Each day at noon at my desk at St. Michael’s Elementary School, I opened my lunchbox, hoping, desiring — willing it to contain a Tastykake Butterscotch Krimpet. The lunchbox never granted my wish. Instead, there was a cupcake described by my mother as a Southern Brownie that consisted of a dark-chocolate cake frosted with a coconut pecan topping, and a praline-like, pale-brown icing. I was disappointed daily.

Last Thursday, I thumbed through my mother’s tattered recipe books in search of the Southern Brownie recipe. There, in the fragile pages of the Aunt Jemima Cookbook, I found it! The cake part was a standard dark-chocolate recipe, but the frosting was a heart-stopping, cholesterol-laden confection guaranteed to raise the LDL of all of my colleagues in the Passionate Bakers.

I always ate it, though. And while I was devouring it, I thought of the spongy, pallid, processed dessert of my dreams, available at the Prosperity Grocery Store in three-cupcake deliciousness and costing only eight cents.
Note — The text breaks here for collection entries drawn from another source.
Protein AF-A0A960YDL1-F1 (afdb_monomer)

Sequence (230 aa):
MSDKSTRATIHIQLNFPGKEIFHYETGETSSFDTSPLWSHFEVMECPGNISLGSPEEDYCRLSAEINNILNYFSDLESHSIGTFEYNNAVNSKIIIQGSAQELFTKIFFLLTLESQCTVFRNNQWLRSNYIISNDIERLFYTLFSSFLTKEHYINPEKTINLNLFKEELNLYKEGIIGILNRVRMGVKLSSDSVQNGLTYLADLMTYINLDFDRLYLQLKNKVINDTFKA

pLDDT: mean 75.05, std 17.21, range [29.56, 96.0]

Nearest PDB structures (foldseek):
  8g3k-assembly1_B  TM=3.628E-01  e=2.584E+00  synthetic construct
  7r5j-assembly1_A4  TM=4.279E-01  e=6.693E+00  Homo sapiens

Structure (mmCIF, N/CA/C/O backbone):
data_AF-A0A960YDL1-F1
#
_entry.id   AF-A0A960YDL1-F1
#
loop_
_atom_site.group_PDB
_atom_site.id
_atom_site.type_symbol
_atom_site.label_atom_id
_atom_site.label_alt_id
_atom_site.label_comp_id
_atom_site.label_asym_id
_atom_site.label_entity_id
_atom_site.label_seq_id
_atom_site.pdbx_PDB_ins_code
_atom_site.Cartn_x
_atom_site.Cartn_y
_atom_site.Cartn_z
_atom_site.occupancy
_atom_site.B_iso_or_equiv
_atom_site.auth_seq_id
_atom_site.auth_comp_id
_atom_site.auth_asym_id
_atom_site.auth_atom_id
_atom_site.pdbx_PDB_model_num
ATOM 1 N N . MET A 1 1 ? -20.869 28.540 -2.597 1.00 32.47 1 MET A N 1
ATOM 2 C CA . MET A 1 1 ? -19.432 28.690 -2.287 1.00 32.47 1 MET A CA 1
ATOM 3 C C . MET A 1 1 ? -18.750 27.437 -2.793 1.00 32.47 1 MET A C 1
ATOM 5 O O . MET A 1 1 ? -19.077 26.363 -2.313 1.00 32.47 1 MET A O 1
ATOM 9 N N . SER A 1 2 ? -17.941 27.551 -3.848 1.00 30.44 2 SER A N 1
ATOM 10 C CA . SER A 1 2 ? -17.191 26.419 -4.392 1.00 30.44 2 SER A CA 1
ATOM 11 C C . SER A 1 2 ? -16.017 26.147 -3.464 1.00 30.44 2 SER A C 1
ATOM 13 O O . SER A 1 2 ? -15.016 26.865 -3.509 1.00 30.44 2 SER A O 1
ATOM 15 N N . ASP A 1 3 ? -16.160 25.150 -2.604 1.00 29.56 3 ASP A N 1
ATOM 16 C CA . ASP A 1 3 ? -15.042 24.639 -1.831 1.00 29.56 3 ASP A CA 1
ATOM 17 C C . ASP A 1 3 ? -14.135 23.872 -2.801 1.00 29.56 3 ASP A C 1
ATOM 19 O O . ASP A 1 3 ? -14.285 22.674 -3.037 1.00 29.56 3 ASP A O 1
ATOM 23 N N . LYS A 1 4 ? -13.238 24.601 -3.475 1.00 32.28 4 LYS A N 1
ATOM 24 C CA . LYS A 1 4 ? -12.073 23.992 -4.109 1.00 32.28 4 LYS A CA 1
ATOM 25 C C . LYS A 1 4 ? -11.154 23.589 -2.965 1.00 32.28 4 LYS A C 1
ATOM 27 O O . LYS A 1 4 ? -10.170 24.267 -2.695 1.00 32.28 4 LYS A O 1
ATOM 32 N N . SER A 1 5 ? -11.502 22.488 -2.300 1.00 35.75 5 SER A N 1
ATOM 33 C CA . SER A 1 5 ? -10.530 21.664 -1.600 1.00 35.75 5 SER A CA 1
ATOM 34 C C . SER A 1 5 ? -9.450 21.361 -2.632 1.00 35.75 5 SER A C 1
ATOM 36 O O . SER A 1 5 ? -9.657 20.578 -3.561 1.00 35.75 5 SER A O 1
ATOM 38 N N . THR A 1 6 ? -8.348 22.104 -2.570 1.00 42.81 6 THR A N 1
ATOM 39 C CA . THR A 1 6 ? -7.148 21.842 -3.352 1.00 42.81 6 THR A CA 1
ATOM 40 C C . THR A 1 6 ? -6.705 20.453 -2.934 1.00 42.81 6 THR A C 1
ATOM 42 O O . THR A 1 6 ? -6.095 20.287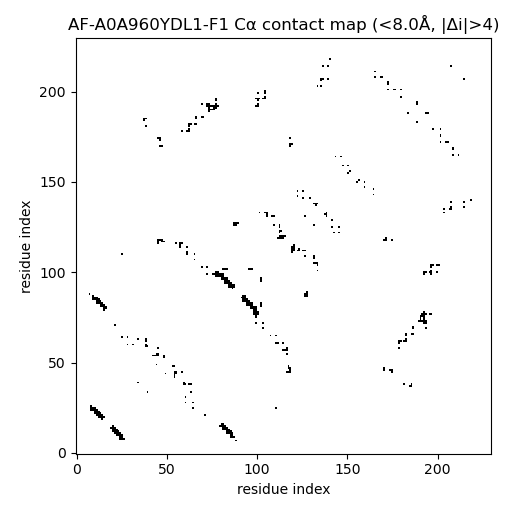 -1.878 1.00 42.81 6 THR A O 1
ATOM 45 N N . ARG A 1 7 ? -7.106 19.438 -3.711 1.00 55.19 7 ARG A N 1
ATOM 46 C CA . ARG A 1 7 ? -6.621 18.073 -3.526 1.00 55.19 7 ARG A CA 1
ATOM 47 C C . ARG A 1 7 ? -5.112 18.157 -3.488 1.00 55.19 7 ARG A C 1
ATOM 49 O O . ARG A 1 7 ? -4.501 18.753 -4.371 1.00 55.19 7 ARG A O 1
ATOM 56 N N . ALA A 1 8 ? -4.533 17.615 -2.433 1.00 60.00 8 ALA A N 1
ATOM 57 C CA . ALA A 1 8 ? -3.097 17.588 -2.308 1.00 60.00 8 ALA A CA 1
ATOM 58 C C . ALA A 1 8 ? -2.583 16.486 -3.233 1.00 60.00 8 ALA A C 1
ATOM 60 O O . ALA A 1 8 ? -2.566 15.310 -2.876 1.00 60.00 8 ALA A O 1
ATOM 61 N N . THR A 1 9 ? -2.239 16.903 -4.443 1.00 71.81 9 THR A N 1
ATOM 62 C CA . THR A 1 9 ? -1.627 16.101 -5.488 1.00 71.81 9 THR A CA 1
ATOM 63 C C . THR A 1 9 ? -0.378 15.385 -4.973 1.00 71.81 9 THR A C 1
ATOM 65 O O . THR A 1 9 ? 0.466 15.993 -4.312 1.00 71.81 9 THR A O 1
ATOM 68 N N . ILE A 1 10 ? -0.236 14.096 -5.286 1.00 77.00 10 ILE A N 1
ATOM 69 C CA . ILE A 1 10 ? 1.021 13.381 -5.071 1.00 77.00 10 ILE A CA 1
ATOM 70 C C . ILE A 1 10 ? 1.871 13.535 -6.321 1.00 77.00 10 ILE A C 1
ATOM 72 O O . ILE A 1 10 ? 1.470 13.113 -7.404 1.00 77.00 10 ILE A O 1
ATOM 76 N N . HIS A 1 11 ? 3.077 14.050 -6.125 1.00 86.19 11 HIS A N 1
ATOM 77 C CA . HIS A 1 11 ? 4.154 13.945 -7.097 1.00 86.19 11 HIS A CA 1
ATOM 78 C C . HIS A 1 11 ? 5.025 12.760 -6.698 1.00 86.19 11 HIS A C 1
ATOM 80 O O . HIS A 1 11 ? 5.532 12.721 -5.577 1.00 86.19 11 HIS A O 1
ATOM 86 N N . ILE A 1 12 ? 5.157 11.790 -7.592 1.00 87.75 12 ILE A N 1
ATOM 87 C CA . ILE A 1 12 ? 5.977 10.594 -7.448 1.00 87.75 12 ILE A CA 1
ATOM 88 C C . ILE A 1 12 ? 7.197 10.757 -8.342 1.00 87.75 12 ILE A C 1
ATOM 90 O O . ILE A 1 12 ? 7.073 11.080 -9.522 1.00 87.75 12 ILE A O 1
ATOM 94 N N . GLN A 1 13 ? 8.368 10.475 -7.784 1.00 92.75 13 GLN A N 1
ATOM 95 C CA . GLN A 1 13 ? 9.591 10.296 -8.547 1.00 92.75 13 GLN A CA 1
ATOM 96 C C . GLN A 1 13 ? 10.188 8.927 -8.231 1.00 92.75 13 GLN A C 1
ATOM 98 O O . GLN A 1 13 ? 10.361 8.575 -7.062 1.00 92.75 13 GLN A O 1
ATOM 103 N N . LEU A 1 14 ? 10.521 8.160 -9.268 1.00 92.81 14 LEU A N 1
ATOM 104 C CA . LEU A 1 14 ? 11.216 6.884 -9.143 1.00 92.81 14 LEU A CA 1
ATOM 105 C C . LEU A 1 14 ? 12.540 6.933 -9.882 1.00 92.81 14 LEU A C 1
ATOM 107 O O . LEU A 1 14 ? 12.620 7.377 -11.026 1.00 92.81 14 LEU A O 1
ATOM 111 N N . ASN A 1 15 ? 13.578 6.453 -9.211 1.00 94.50 15 ASN A N 1
ATOM 112 C CA . ASN A 1 15 ? 14.917 6.387 -9.759 1.00 94.50 15 ASN A CA 1
ATOM 113 C C . ASN A 1 15 ? 15.510 5.002 -9.497 1.00 94.50 15 ASN A C 1
ATOM 115 O O . ASN A 1 15 ? 15.777 4.646 -8.347 1.00 94.50 15 ASN A O 1
ATOM 119 N N . PHE A 1 16 ? 15.721 4.241 -10.569 1.00 93.44 16 PHE A N 1
ATOM 120 C CA . PHE A 1 16 ? 16.481 2.995 -10.556 1.00 93.44 16 PHE A CA 1
ATOM 121 C C . PHE A 1 16 ? 17.770 3.180 -11.363 1.00 93.44 16 PHE A C 1
ATOM 123 O O . PHE A 1 16 ? 17.714 3.727 -12.469 1.00 93.44 16 PHE A O 1
ATOM 130 N N . PRO A 1 17 ? 18.927 2.711 -10.861 1.00 91.75 17 PRO A N 1
ATOM 131 C CA . PRO A 1 17 ? 20.179 2.787 -11.603 1.00 91.75 17 PRO A CA 1
ATOM 132 C C . PRO A 1 17 ? 20.046 2.180 -13.006 1.00 91.75 17 PRO A C 1
ATOM 134 O O . PRO A 1 17 ? 19.620 1.038 -13.154 1.00 91.75 17 PRO A O 1
ATOM 137 N N . GLY A 1 18 ? 20.424 2.945 -14.033 1.00 86.75 18 GLY A N 1
ATOM 138 C CA . GLY A 1 18 ? 20.380 2.493 -15.428 1.00 86.75 18 GLY A CA 1
ATOM 139 C C . GLY A 1 18 ? 19.039 2.685 -16.146 1.00 86.75 18 GLY A C 1
ATOM 140 O O . GLY A 1 18 ? 18.938 2.287 -17.304 1.00 86.75 18 GLY A O 1
ATOM 141 N N . LYS A 1 19 ? 18.041 3.318 -15.515 1.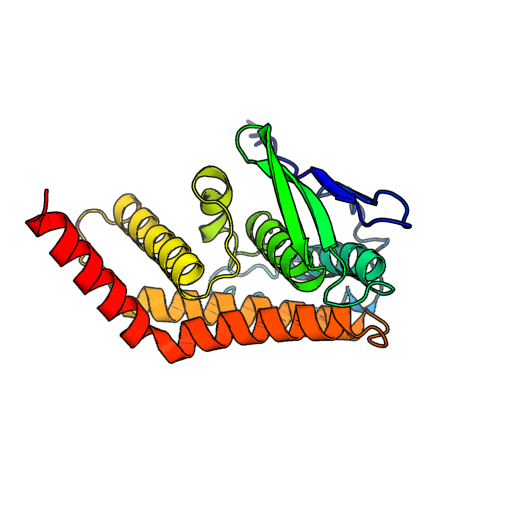00 90.62 19 LYS A N 1
ATOM 142 C CA . LYS A 1 19 ? 16.778 3.714 -16.160 1.00 90.62 19 LYS A CA 1
ATOM 143 C C . LYS A 1 19 ? 16.574 5.221 -16.128 1.00 90.62 19 LYS A C 1
ATOM 145 O O . LYS A 1 19 ? 17.145 5.924 -15.297 1.00 90.62 19 LYS A O 1
ATOM 150 N N . GLU A 1 20 ? 15.726 5.707 -17.028 1.00 91.62 20 GLU A N 1
ATOM 151 C CA . GLU A 1 20 ? 15.235 7.079 -16.956 1.00 91.62 20 GLU A CA 1
ATOM 152 C C . GLU A 1 20 ? 14.459 7.299 -15.650 1.00 91.62 20 GLU A C 1
ATOM 154 O O . GLU A 1 20 ? 13.772 6.398 -15.144 1.00 91.62 20 GLU A O 1
ATOM 159 N N . ILE A 1 21 ? 14.603 8.501 -15.085 1.00 91.88 21 ILE A N 1
ATOM 160 C CA . ILE A 1 21 ? 13.854 8.900 -13.895 1.00 91.88 21 ILE A CA 1
ATOM 161 C C . ILE A 1 21 ? 12.389 9.014 -14.298 1.00 91.88 21 ILE A C 1
ATOM 163 O O . ILE A 1 21 ? 12.039 9.746 -15.222 1.00 91.88 21 ILE A O 1
ATOM 167 N N . PHE A 1 22 ? 11.536 8.284 -13.593 1.00 91.12 22 PHE A N 1
ATOM 168 C CA . PHE A 1 22 ? 10.103 8.326 -13.817 1.00 91.12 22 PHE A CA 1
ATOM 169 C C . PHE A 1 22 ? 9.466 9.368 -12.914 1.00 91.12 22 PHE A C 1
ATOM 171 O O . PHE A 1 22 ? 9.739 9.413 -11.714 1.00 91.12 22 PHE A O 1
ATOM 178 N N . HIS A 1 23 ? 8.596 10.176 -13.506 1.00 90.06 23 HIS A N 1
ATOM 179 C CA . HIS A 1 23 ? 7.803 11.183 -12.824 1.00 90.06 23 HIS A CA 1
ATOM 180 C C . HIS A 1 23 ? 6.328 10.882 -13.059 1.00 90.06 23 HIS A C 1
ATOM 182 O O . HIS A 1 23 ? 5.938 10.521 -14.169 1.00 90.06 23 HIS A O 1
ATOM 188 N N . TYR A 1 24 ? 5.522 11.020 -12.013 1.00 86.69 24 TYR A N 1
ATOM 189 C CA . TYR A 1 24 ? 4.082 10.820 -12.091 1.00 86.69 24 TYR A CA 1
ATOM 190 C C . TYR A 1 24 ? 3.361 11.759 -11.136 1.00 86.69 24 TYR A C 1
ATOM 192 O O . TYR A 1 24 ? 3.747 11.868 -9.970 1.00 86.69 24 TYR A O 1
ATOM 200 N N . GLU A 1 25 ? 2.296 12.398 -11.605 1.00 83.00 25 GLU A N 1
ATOM 201 C CA . GLU A 1 25 ? 1.456 13.255 -10.782 1.00 83.00 25 GLU A CA 1
ATOM 202 C C . GLU A 1 25 ? 0.001 12.758 -10.776 1.00 83.00 25 GLU A C 1
ATOM 204 O O . GLU A 1 25 ? -0.617 12.495 -11.811 1.00 83.00 25 GLU A O 1
ATOM 209 N N . THR A 1 26 ? -0.573 12.589 -9.580 1.00 74.69 26 THR A N 1
ATOM 210 C CA . THR A 1 26 ? -1.950 12.087 -9.447 1.00 74.69 26 THR A CA 1
ATOM 211 C C . THR A 1 26 ? -2.945 13.036 -10.104 1.00 74.69 26 THR A C 1
ATOM 213 O O . THR A 1 26 ? -3.046 14.198 -9.719 1.00 74.69 26 THR A O 1
ATOM 216 N N . GLY A 1 27 ? -3.751 12.521 -11.031 1.00 62.78 27 GLY A N 1
ATOM 217 C CA . GLY A 1 27 ? -4.724 13.319 -11.779 1.00 62.78 27 GLY A CA 1
ATOM 218 C C . GLY A 1 27 ? -4.234 13.945 -13.073 1.00 62.78 27 GLY A C 1
ATOM 219 O O . GLY A 1 27 ? -5.038 14.600 -13.733 1.00 62.78 27 GLY A O 1
ATOM 220 N N . GLU A 1 28 ? -3.003 13.660 -13.500 1.00 53.12 28 GLU A N 1
ATOM 221 C CA . GLU A 1 28 ? -2.581 13.895 -14.887 1.00 53.12 28 GLU A CA 1
ATOM 222 C C . GLU A 1 28 ? -3.358 13.037 -15.897 1.00 53.12 28 GLU A C 1
ATOM 224 O O . GLU A 1 28 ? -3.575 13.467 -17.032 1.00 53.12 28 GLU A O 1
ATOM 229 N N . THR A 1 29 ? -3.864 11.868 -15.483 1.00 52.12 29 THR A N 1
ATOM 230 C CA . THR A 1 29 ? -4.831 11.039 -16.228 1.00 52.12 29 THR A CA 1
ATOM 231 C C . THR A 1 29 ? -6.212 11.713 -16.241 1.00 52.12 29 THR A C 1
ATOM 233 O O . THR A 1 29 ? -7.193 11.247 -15.667 1.00 52.12 29 THR A O 1
ATOM 236 N N . SER A 1 30 ? -6.270 12.887 -16.866 1.00 39.62 30 SER A N 1
ATOM 237 C CA . SER A 1 30 ? -7.373 13.850 -16.811 1.00 39.62 30 SER A CA 1
ATOM 238 C C . SER A 1 30 ? -8.458 13.647 -17.872 1.00 39.62 30 SER A C 1
ATOM 240 O O . SER A 1 30 ? -9.384 14.450 -17.959 1.00 39.62 30 SER A O 1
ATOM 242 N N . SER A 1 31 ? -8.427 12.560 -18.641 1.00 42.25 31 SER A N 1
ATOM 243 C CA . SER A 1 31 ? -9.496 12.249 -19.589 1.00 42.25 31 SER A CA 1
ATOM 244 C C . SER A 1 31 ? -9.881 10.782 -19.512 1.00 42.25 31 SER A C 1
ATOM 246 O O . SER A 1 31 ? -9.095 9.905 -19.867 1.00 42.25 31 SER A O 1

I never gave my mother’s effort to provide what was considered a wholesome, nutritious treat, a single thought.

Now I know that evaporated milk, three egg yolks, a cup of sugar, shredded coconut and chopped nuts and half a cup of butter was very bad for one, but for a hoydenish, roller-skating little girl of eight, it was simply the dessert my mother provided, the Southern Brownie.

If anyone wants to try the recipe for old times’ sake, be warned. It involves watching, stirring for at least 12 minutes, and much shredding, chopping and setting aside. I do not know if Tastycake is still available. Maybe on Amazon under “Antiquities?”